Мальчишки стояли завороженные боясь шевельнуться. Руки артиста творили с гуслями чудеса, он играл долго, с каким-то упоением для себя, не останавливаясь, переходя от одной мелодии к другой. А когда кончил играть, устало опустил руки вниз, встал со стула, близко подошел к строю мальчишек и доверительно спросил, понравилась ли им его игра.
— Ну вот, — сказал потом он, отойдя немного назад, — я стал артистом, а мог бы им и не быть. Когда мне было столько же лет, сколько вам сейчас, я случайно совершил кражу. Если бы я не раскаялся в своем поступке, если бы не признался, мне бы не пришлось сейчас играть перед вами… Я не верю, чтобы вы не задумывались о своей судьбе. Вам только не хватает смелости, чтобы признаться.
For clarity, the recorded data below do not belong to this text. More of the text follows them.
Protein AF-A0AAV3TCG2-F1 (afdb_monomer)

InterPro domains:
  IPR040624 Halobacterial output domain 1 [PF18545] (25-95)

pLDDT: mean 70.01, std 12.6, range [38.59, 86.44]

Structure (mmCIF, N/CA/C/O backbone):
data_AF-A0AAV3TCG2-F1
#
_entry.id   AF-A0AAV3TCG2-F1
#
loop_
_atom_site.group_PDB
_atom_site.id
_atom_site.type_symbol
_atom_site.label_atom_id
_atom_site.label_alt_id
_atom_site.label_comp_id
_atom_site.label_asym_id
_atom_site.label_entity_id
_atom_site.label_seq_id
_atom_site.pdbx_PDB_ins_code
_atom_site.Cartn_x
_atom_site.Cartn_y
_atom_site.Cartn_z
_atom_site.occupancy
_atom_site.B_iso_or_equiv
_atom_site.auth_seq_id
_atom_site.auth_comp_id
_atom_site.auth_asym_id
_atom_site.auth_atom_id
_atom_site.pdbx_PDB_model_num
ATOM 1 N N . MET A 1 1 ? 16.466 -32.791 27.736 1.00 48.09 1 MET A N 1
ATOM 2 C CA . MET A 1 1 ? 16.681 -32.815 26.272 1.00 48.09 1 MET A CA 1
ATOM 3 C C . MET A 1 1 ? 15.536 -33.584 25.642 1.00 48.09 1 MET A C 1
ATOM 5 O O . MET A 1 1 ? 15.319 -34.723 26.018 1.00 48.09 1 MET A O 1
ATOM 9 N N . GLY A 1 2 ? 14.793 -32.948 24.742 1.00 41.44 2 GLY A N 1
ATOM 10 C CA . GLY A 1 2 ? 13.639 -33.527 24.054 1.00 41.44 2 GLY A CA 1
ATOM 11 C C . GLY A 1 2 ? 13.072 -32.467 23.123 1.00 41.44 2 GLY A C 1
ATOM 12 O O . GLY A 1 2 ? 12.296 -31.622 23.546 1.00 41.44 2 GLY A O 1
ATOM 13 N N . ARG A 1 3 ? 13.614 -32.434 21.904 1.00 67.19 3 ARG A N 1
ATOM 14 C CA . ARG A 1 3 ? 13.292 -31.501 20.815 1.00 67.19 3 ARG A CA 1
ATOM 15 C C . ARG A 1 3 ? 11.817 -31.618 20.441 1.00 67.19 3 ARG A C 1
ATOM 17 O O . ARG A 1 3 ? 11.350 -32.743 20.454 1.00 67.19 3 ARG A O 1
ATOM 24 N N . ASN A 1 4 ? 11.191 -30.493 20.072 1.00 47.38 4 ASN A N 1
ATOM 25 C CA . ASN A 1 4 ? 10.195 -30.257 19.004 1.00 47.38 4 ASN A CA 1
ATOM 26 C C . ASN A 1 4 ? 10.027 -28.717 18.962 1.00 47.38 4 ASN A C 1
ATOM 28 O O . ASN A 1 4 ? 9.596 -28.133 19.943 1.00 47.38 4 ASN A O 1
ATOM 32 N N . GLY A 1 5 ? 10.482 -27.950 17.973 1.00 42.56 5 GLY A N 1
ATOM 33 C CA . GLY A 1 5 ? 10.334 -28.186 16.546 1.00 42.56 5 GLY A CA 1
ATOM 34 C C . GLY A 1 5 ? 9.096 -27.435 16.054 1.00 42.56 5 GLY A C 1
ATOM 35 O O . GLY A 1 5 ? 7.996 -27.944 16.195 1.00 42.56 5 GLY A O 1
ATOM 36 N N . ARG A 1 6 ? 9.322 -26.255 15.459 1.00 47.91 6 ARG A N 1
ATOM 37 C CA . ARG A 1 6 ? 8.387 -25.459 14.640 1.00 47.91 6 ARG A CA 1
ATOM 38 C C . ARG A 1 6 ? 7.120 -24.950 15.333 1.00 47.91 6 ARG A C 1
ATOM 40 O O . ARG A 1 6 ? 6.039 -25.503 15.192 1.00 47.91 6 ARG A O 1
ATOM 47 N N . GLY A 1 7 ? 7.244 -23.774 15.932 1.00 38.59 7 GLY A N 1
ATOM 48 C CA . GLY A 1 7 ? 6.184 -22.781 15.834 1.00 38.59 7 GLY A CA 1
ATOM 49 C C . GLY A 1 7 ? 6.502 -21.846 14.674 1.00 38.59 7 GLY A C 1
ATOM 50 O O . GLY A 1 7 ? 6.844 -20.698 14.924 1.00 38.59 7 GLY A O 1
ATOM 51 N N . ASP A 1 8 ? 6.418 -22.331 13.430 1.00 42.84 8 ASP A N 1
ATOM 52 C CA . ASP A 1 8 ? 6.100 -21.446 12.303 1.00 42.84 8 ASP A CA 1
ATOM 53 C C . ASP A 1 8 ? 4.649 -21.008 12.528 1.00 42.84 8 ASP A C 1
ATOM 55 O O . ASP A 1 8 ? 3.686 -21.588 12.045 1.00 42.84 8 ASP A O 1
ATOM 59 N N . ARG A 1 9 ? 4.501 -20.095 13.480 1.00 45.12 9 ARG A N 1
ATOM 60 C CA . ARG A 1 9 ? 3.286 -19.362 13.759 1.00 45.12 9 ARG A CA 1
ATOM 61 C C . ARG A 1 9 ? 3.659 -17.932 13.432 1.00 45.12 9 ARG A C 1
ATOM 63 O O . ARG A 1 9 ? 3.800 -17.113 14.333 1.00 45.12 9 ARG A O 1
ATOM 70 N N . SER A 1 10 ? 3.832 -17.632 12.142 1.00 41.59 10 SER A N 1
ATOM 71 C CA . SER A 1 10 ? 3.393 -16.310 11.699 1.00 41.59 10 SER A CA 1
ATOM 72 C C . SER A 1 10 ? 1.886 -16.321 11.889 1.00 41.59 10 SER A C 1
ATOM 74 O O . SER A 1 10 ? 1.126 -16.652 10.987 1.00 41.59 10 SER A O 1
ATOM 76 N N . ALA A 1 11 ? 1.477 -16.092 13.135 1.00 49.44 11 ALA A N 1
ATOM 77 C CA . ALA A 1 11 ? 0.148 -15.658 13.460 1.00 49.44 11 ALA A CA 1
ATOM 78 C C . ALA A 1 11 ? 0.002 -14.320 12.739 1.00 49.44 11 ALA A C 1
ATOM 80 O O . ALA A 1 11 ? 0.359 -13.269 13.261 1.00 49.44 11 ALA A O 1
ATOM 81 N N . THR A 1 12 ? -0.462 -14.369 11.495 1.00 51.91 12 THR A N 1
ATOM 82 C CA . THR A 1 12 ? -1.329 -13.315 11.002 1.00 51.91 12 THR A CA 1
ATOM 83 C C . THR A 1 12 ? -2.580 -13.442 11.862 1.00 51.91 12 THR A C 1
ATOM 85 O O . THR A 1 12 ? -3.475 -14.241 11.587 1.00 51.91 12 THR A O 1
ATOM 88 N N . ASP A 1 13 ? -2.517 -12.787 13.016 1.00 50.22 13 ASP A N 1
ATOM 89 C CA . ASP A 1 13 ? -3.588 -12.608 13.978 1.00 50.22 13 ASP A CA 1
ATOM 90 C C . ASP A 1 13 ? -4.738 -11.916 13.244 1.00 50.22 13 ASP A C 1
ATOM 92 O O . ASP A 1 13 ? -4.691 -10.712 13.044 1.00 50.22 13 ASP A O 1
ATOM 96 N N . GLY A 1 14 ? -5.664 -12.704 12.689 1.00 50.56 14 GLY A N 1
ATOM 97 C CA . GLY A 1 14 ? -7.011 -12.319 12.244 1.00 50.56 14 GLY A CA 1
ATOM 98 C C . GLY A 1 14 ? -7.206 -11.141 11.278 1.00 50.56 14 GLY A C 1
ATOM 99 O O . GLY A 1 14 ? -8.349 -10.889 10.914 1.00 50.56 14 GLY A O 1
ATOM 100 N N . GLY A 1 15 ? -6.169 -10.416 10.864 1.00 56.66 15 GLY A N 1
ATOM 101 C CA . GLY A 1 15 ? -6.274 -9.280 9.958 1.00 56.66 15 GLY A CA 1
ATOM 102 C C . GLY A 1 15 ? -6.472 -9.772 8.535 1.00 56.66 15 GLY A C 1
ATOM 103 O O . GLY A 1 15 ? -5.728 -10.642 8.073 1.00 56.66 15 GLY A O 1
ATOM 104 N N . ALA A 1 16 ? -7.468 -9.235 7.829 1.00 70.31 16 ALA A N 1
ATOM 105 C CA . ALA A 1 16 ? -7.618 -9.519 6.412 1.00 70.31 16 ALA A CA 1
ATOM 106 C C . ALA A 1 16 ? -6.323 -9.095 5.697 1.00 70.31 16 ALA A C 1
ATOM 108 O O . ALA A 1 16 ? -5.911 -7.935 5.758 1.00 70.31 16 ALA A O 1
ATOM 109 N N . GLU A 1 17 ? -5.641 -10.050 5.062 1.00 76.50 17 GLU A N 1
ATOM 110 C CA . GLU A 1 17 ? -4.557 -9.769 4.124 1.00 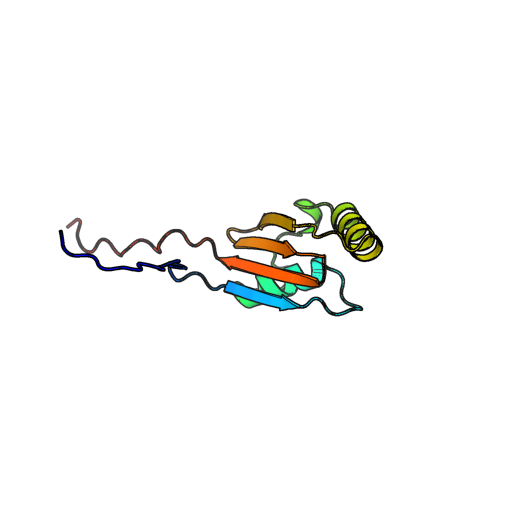76.50 17 GLU A CA 1
ATOM 111 C C . GLU A 1 17 ? -5.103 -9.971 2.713 1.00 76.50 17 GLU A C 1
ATOM 113 O O . GLU A 1 17 ? -5.606 -11.045 2.379 1.00 76.50 17 GLU A O 1
ATOM 118 N N . VAL A 1 18 ? -4.980 -8.948 1.871 1.00 82.44 18 VAL A N 1
ATOM 119 C CA . VAL A 1 18 ? -5.232 -9.066 0.438 1.00 82.44 18 VAL A CA 1
ATOM 120 C C . VAL A 1 18 ? -3.930 -8.867 -0.319 1.00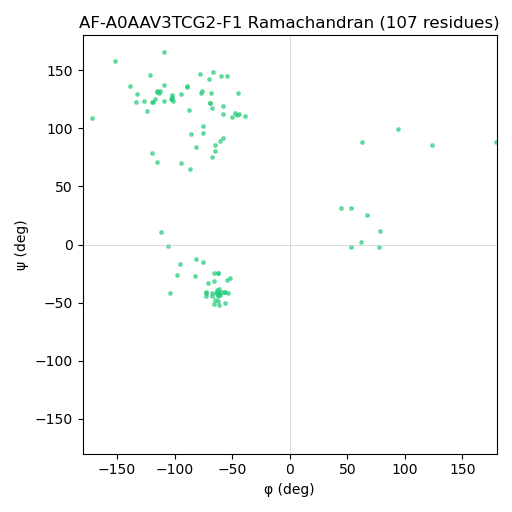 82.44 18 VAL A C 1
ATOM 122 O O . VAL A 1 18 ? -3.181 -7.915 -0.094 1.00 82.44 18 VAL A O 1
ATOM 125 N N . VAL A 1 19 ? -3.656 -9.789 -1.235 1.00 84.94 19 VAL A N 1
ATOM 126 C CA . VAL A 1 19 ? -2.588 -9.650 -2.219 1.00 84.94 19 VAL A CA 1
ATOM 127 C C . VAL A 1 19 ? -3.246 -9.434 -3.565 1.00 84.94 19 VAL A C 1
ATOM 129 O O . VAL A 1 19 ? -4.057 -10.252 -3.994 1.00 84.94 19 VAL A O 1
ATOM 132 N N . VAL A 1 20 ? -2.901 -8.329 -4.215 1.00 83.56 20 VAL A N 1
ATOM 133 C CA . VAL A 1 20 ? -3.359 -8.032 -5.566 1.00 83.56 20 VAL A CA 1
ATOM 134 C C . VAL A 1 20 ? -2.174 -7.853 -6.494 1.00 83.56 20 VAL A C 1
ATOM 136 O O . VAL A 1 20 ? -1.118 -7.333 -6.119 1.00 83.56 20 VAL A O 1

Я думаю, что тот, кто это сделал, не будет малодушным и выйдет из строя вперед.
Вначале была тишина. Звонкая тишина летнего лагеря. Потом робко по одному из строя вышли трое ребят и также несмело шагнули к артисту…
Удивленный и взволнованный не меньше ребят, Виталий Павлович весь вечер по-отцовски растроганно шептал: «Ах, пацаны, ах, пацаны…» Он-то знал, что ничего плохого и грязного не должно быть в этот священный день — ведь его пацаны проводят сегодня почетную линейку, где должны дать клятву, прежде чем стать юнармейцами. Так что дело тут не только в гусляре.